# Safety question



## Ajerv (Oct 3, 2007)

Here is the question: In rough water, the edges of a body of water often are smoother(shallow water) than the middle(deep water), so is there a safety risk of running along the edges such as just off the docks in Santa Rosa Sound?



Thanks................


----------



## fishitall (Oct 22, 2007)

In shallow water you always run the risk of striking submerged objects and/or running aground.


----------



## Kim (Aug 5, 2008)

Interesting question. Last time I saw the Santa Rosa sound with conditions I consider rough was hurricane Ivan. Another thing to consider is while running in close to docks where people have their boats moored, is are you waking the heck out of them going by? People do that all the time off my dock. Another thing to keep in mind is that if you do produce a wake big enough to cause damage and you are caught you are legally liable for damages.


----------



## captken (Feb 24, 2008)

Remember, it is always rougher in the pass.


----------



## FenderBender (Oct 2, 2007)

Its always going to be smoother close to land that has offshore wind conditions. For example, if the wind is blowing out of the south the south side of santa rosa sound (right along the beach, which would be thenorthernmost edge of the island) will be smoother. I have a small boat, and lots of times it can be rough in the bay but I'll just run alongside the beach up to ft. pickens and fish close to land there.
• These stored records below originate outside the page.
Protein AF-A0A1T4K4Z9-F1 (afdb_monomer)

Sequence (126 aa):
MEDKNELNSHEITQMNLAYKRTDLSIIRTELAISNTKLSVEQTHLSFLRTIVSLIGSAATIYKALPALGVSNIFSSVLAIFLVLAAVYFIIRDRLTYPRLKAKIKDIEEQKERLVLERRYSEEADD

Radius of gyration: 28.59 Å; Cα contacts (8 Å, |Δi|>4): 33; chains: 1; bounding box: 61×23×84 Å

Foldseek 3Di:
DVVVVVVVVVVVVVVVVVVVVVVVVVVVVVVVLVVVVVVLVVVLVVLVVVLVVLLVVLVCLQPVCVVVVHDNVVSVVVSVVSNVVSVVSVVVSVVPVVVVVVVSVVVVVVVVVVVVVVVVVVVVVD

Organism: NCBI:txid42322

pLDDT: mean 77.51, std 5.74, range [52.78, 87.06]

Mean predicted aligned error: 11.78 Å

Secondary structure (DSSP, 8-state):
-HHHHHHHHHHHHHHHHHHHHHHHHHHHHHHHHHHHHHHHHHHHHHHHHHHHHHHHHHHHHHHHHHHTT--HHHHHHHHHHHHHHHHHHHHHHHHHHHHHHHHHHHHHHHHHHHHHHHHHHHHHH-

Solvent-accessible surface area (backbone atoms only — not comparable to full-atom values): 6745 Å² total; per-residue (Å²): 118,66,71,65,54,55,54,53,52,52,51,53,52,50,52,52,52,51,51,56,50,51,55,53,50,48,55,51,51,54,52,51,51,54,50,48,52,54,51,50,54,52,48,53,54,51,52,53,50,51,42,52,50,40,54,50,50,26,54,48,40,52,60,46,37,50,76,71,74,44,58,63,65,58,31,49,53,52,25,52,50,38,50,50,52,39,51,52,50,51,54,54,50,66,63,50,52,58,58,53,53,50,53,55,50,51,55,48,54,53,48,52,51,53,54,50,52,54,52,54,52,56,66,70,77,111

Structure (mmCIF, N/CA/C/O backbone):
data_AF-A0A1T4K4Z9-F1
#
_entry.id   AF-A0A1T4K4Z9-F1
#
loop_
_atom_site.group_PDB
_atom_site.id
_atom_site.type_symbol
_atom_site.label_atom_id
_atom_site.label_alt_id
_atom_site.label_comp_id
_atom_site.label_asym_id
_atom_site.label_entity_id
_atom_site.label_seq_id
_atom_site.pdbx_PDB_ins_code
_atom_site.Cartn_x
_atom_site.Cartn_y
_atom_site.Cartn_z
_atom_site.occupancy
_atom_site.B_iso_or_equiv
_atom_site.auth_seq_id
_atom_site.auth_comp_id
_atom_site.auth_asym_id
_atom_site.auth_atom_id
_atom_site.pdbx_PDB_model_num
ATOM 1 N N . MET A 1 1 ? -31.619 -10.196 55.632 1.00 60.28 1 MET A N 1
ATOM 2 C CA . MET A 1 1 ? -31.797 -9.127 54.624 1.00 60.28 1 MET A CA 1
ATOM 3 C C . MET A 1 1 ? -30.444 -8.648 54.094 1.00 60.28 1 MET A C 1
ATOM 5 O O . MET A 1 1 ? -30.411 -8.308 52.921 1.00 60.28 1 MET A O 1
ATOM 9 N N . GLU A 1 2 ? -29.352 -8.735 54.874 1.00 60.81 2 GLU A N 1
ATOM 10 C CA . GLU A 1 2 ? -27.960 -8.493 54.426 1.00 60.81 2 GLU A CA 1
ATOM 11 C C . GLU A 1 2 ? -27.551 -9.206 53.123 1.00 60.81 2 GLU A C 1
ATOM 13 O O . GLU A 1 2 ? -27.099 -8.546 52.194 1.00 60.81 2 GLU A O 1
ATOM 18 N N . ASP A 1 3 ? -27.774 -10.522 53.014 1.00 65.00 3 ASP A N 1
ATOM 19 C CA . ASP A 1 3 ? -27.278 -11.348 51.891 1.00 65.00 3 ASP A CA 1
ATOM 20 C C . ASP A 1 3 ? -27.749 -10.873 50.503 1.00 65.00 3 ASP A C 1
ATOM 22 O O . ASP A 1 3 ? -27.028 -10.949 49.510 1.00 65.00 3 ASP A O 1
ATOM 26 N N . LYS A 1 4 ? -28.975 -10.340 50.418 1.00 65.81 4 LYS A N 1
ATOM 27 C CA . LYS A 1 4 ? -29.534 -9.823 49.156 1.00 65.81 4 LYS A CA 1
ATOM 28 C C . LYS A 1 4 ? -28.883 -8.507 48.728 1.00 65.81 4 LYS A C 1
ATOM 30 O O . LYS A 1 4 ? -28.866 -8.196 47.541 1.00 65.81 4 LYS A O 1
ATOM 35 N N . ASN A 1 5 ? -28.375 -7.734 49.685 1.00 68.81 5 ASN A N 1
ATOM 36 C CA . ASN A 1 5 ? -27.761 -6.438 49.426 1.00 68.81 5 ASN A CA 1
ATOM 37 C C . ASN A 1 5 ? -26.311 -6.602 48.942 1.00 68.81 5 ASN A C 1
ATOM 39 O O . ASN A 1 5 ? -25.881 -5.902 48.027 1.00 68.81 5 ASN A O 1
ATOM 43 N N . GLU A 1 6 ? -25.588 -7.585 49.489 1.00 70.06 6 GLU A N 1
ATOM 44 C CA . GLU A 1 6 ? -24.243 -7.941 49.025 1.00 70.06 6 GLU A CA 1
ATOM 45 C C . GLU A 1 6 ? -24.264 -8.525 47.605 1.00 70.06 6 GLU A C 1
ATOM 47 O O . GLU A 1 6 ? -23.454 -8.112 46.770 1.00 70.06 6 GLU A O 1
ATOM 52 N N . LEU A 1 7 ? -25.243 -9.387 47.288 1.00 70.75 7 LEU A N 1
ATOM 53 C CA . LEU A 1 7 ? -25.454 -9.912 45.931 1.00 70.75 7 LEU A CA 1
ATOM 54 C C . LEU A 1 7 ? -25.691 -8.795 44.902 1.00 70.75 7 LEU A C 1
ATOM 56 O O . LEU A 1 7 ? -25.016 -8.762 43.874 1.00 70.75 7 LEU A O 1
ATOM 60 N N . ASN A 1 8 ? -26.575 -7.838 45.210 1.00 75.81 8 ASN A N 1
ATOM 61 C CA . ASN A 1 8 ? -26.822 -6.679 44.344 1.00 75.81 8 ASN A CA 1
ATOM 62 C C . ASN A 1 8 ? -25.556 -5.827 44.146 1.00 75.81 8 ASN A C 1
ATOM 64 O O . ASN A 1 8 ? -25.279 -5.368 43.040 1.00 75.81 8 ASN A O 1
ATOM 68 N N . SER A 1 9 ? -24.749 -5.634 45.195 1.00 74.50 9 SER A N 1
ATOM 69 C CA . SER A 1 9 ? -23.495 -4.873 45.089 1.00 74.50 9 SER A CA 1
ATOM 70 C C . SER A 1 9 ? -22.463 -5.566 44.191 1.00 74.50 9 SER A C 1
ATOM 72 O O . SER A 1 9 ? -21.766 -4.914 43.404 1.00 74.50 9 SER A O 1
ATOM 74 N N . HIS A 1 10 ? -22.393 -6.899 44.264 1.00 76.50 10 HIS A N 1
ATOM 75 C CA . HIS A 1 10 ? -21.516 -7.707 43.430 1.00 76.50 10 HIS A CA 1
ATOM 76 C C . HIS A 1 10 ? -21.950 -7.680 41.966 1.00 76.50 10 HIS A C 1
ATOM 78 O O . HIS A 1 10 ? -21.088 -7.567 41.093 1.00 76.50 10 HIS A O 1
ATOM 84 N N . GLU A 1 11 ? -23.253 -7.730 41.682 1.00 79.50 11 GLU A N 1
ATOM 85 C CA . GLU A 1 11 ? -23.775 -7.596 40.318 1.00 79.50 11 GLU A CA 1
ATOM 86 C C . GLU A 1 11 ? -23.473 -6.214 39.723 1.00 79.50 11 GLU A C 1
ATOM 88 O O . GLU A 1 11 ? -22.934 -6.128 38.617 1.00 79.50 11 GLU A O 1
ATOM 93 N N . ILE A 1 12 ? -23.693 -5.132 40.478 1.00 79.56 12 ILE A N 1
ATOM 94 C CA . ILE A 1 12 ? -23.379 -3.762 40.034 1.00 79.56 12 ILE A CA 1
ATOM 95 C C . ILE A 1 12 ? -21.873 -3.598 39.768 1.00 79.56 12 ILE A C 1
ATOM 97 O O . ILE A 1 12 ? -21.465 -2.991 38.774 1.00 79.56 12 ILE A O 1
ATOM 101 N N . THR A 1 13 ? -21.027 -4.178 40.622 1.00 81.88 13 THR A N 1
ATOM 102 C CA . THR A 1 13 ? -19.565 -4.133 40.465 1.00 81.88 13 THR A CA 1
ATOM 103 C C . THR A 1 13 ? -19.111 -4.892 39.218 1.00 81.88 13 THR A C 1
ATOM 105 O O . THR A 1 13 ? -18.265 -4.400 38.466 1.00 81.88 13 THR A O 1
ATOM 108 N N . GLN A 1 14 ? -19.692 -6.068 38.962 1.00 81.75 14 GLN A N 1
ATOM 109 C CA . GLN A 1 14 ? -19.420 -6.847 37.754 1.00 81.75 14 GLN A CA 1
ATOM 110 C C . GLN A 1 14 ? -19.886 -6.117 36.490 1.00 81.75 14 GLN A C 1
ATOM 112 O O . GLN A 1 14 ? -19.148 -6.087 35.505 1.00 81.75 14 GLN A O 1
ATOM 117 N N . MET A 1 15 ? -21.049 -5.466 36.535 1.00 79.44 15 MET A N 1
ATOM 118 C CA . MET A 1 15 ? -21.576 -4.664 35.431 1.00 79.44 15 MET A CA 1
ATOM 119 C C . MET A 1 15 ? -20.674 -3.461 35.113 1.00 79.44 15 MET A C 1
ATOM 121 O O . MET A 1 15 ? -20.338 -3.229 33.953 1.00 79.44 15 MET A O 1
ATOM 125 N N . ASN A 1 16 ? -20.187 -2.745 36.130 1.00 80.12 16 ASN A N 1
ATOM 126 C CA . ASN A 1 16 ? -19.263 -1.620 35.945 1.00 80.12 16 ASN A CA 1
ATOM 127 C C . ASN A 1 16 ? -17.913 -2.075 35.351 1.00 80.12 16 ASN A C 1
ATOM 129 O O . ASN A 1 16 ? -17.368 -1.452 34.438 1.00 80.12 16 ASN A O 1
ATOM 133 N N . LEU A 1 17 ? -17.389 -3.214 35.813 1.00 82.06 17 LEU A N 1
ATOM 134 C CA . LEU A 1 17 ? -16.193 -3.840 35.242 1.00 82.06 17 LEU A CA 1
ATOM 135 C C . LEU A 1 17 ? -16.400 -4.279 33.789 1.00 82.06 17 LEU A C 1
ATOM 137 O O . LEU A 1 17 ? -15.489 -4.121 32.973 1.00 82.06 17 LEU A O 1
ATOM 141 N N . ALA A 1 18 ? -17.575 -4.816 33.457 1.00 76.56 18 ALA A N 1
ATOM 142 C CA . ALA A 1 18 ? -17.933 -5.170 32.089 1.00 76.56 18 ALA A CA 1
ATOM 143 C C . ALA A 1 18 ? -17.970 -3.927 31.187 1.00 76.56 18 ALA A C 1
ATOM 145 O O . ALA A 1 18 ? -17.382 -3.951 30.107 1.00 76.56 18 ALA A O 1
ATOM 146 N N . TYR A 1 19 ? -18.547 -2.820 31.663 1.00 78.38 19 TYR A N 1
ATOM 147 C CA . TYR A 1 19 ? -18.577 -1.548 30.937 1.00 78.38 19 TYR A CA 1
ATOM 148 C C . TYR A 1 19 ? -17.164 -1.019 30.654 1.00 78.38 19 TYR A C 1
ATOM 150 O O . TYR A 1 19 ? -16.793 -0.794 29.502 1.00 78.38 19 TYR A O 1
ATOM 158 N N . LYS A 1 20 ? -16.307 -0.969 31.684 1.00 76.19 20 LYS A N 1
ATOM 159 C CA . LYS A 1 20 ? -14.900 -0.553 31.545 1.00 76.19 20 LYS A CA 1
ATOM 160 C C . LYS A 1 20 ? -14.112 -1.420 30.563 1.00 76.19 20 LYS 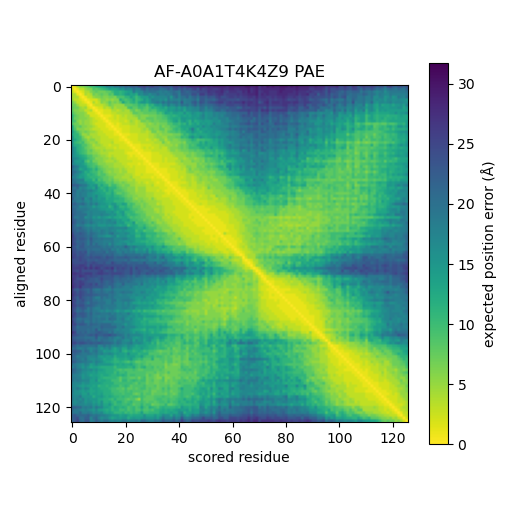A C 1
ATOM 162 O O . LYS A 1 20 ? -13.254 -0.909 29.846 1.00 76.19 20 LYS A O 1
ATOM 167 N N . ARG A 1 21 ? -14.369 -2.733 30.519 1.00 74.31 21 ARG A N 1
ATOM 168 C CA . ARG A 1 21 ? -13.730 -3.645 29.551 1.00 74.31 21 ARG A CA 1
ATOM 169 C C . ARG A 1 21 ? -14.181 -3.357 28.121 1.00 74.31 21 ARG A C 1
ATOM 171 O O . ARG A 1 21 ? -13.346 -3.390 27.217 1.00 74.31 21 ARG A O 1
ATOM 178 N N . THR A 1 22 ? -15.461 -3.059 27.927 1.00 81.12 22 THR A N 1
ATOM 179 C CA . THR A 1 22 ? -16.022 -2.688 26.625 1.00 81.12 22 THR A CA 1
ATOM 180 C C . THR A 1 22 ? -15.432 -1.372 26.124 1.00 81.12 22 THR A C 1
ATOM 182 O O . THR A 1 22 ? -14.941 -1.331 24.998 1.00 81.12 22 THR A O 1
ATOM 185 N N . ASP A 1 23 ? -15.350 -0.343 26.969 1.00 77.75 23 ASP A N 1
ATOM 186 C CA . ASP A 1 23 ? -14.744 0.944 26.596 1.00 77.75 23 ASP A CA 1
ATOM 187 C C . ASP A 1 23 ? -13.265 0.802 26.223 1.00 77.75 23 ASP A C 1
ATOM 189 O O . ASP A 1 23 ? -12.810 1.327 25.205 1.00 77.75 23 ASP A O 1
ATOM 193 N N . LEU A 1 24 ? -12.508 0.002 26.982 1.00 78.25 24 LEU A N 1
ATOM 194 C CA . LEU A 1 24 ? -11.115 -0.285 26.639 1.00 78.25 24 LEU A CA 1
ATOM 195 C C . LEU A 1 24 ? -10.985 -1.039 25.304 1.00 78.25 24 LEU A C 1
ATOM 197 O O . LEU A 1 24 ? -10.031 -0.819 24.554 1.00 78.25 24 LEU A O 1
ATOM 201 N N . SER A 1 25 ? -11.926 -1.939 25.008 1.00 74.19 25 SER A N 1
ATOM 202 C CA . SER A 1 25 ? -11.988 -2.674 23.739 1.00 74.19 25 SER A CA 1
ATOM 203 C C . SER A 1 25 ? -12.257 -1.737 22.556 1.00 74.19 25 SER A C 1
ATOM 205 O O . SER A 1 25 ? -11.649 -1.877 21.490 1.00 74.19 25 SER A O 1
ATOM 207 N N . ILE A 1 26 ? -13.104 -0.727 22.759 1.00 76.31 26 ILE A N 1
ATOM 208 C CA . ILE A 1 26 ? -13.409 0.299 21.757 1.00 76.31 26 ILE A CA 1
ATOM 209 C C . ILE A 1 26 ? -12.167 1.131 21.454 1.00 76.31 26 ILE A C 1
ATOM 211 O O . ILE A 1 26 ? -11.766 1.204 20.295 1.00 76.31 26 ILE A O 1
ATOM 215 N N . ILE A 1 27 ? -11.487 1.657 22.477 1.00 75.56 27 ILE A N 1
ATOM 216 C CA . ILE A 1 27 ? -10.256 2.448 22.301 1.00 75.56 27 ILE A CA 1
ATOM 217 C C . ILE A 1 27 ? -9.196 1.651 21.524 1.00 75.56 27 ILE A C 1
ATOM 219 O O . ILE A 1 27 ? -8.548 2.177 20.618 1.00 75.56 27 ILE A O 1
ATOM 223 N N . ARG A 1 28 ? -9.036 0.354 21.822 1.00 74.31 28 ARG A N 1
ATOM 224 C CA . ARG A 1 28 ? -8.116 -0.525 21.076 1.00 74.31 28 ARG A CA 1
ATOM 225 C C . ARG A 1 28 ? -8.510 -0.675 19.611 1.00 74.31 28 ARG A C 1
ATOM 227 O O . ARG A 1 28 ? -7.637 -0.675 18.746 1.00 74.31 28 ARG A O 1
ATOM 234 N N . THR A 1 29 ? -9.803 -0.802 19.340 1.00 79.62 29 THR A N 1
ATOM 235 C CA . THR A 1 29 ? -10.329 -0.934 17.978 1.00 79.62 29 THR A CA 1
ATOM 236 C C . THR A 1 29 ? -10.101 0.349 17.179 1.00 79.62 29 THR A C 1
ATOM 238 O O . THR A 1 29 ? -9.645 0.287 16.039 1.00 79.62 29 THR A O 1
ATOM 241 N N . GLU A 1 30 ? -10.309 1.518 17.785 1.00 75.38 30 GLU A N 1
ATOM 242 C CA . GLU A 1 30 ? -10.015 2.812 17.157 1.00 75.38 30 GLU A CA 1
ATOM 243 C C . GLU A 1 30 ? -8.537 2.961 16.797 1.00 75.38 30 GLU A C 1
ATOM 245 O O . GLU A 1 30 ? -8.189 3.338 15.674 1.00 75.38 30 GLU A O 1
ATOM 250 N N . LEU A 1 31 ? -7.657 2.604 17.734 1.00 75.44 31 LEU A N 1
ATOM 251 C CA . LEU A 1 31 ? -6.217 2.647 17.516 1.00 75.44 31 LEU A CA 1
ATOM 252 C C . LEU A 1 31 ? -5.794 1.684 16.394 1.00 75.44 31 LEU A C 1
ATOM 254 O O . LEU A 1 31 ? -4.958 2.028 15.559 1.00 75.44 31 LEU A O 1
ATOM 258 N N . ALA A 1 32 ? -6.405 0.496 16.327 1.00 74.12 32 ALA A N 1
ATOM 259 C CA . ALA A 1 32 ? -6.166 -0.482 15.268 1.00 74.12 32 ALA A CA 1
ATOM 260 C C . ALA A 1 32 ? -6.615 0.021 13.882 1.00 74.12 32 ALA A C 1
ATOM 262 O O . ALA A 1 32 ? -5.898 -0.174 12.895 1.00 74.12 32 ALA A O 1
ATOM 263 N N . ILE A 1 33 ? -7.755 0.714 13.794 1.00 75.81 33 ILE A N 1
ATOM 264 C CA . ILE A 1 33 ? -8.238 1.333 12.548 1.00 75.81 33 ILE A CA 1
ATOM 265 C C . ILE A 1 33 ? -7.279 2.440 12.092 1.00 75.81 33 ILE A C 1
ATOM 267 O O . ILE A 1 33 ? -6.896 2.479 10.920 1.00 75.81 33 ILE A O 1
ATOM 271 N N . SER A 1 34 ? -6.838 3.302 13.012 1.00 73.50 34 SER A N 1
ATOM 272 C CA . SER A 1 34 ? -5.867 4.364 12.714 1.00 73.50 34 SER A CA 1
ATOM 273 C C . SER A 1 34 ? -4.532 3.799 12.208 1.00 73.50 34 SER A C 1
ATOM 275 O O . SER A 1 34 ? -4.030 4.208 11.158 1.00 73.50 34 SER A O 1
ATOM 277 N N . ASN A 1 35 ? -4.007 2.763 12.870 1.00 74.06 35 ASN A N 1
ATOM 278 C CA . ASN A 1 35 ? -2.800 2.060 12.426 1.00 74.06 35 ASN A CA 1
ATOM 279 C C . ASN A 1 35 ? -2.973 1.411 11.045 1.00 74.06 35 ASN A C 1
ATOM 281 O O . ASN A 1 35 ? -2.052 1.428 10.229 1.00 74.06 35 ASN A O 1
ATOM 285 N N . THR A 1 36 ? -4.162 0.879 10.750 1.00 77.25 36 THR A N 1
ATOM 286 C CA . THR A 1 36 ? -4.470 0.304 9.434 1.00 77.25 36 THR A CA 1
ATOM 287 C C . THR A 1 36 ? -4.444 1.376 8.343 1.00 77.25 36 THR A C 1
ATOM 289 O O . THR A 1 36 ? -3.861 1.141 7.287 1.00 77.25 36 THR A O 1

BE safe.


----------



## fisheye48 (Sep 28, 2007)

> *Ajerv (5/15/2009)*Here is the question: In rough water, the edges of a body of water often are smoother(shallow water) than the middle(deep water), so is there a safety risk of running along the edges such as just off the docks in Santa Rosa Sound?
> 
> Thanks................


ive never seen it that rough...maybe in the middle of the bay or the gulf but never the sound


----------



## Tyler Windham (May 5, 2009)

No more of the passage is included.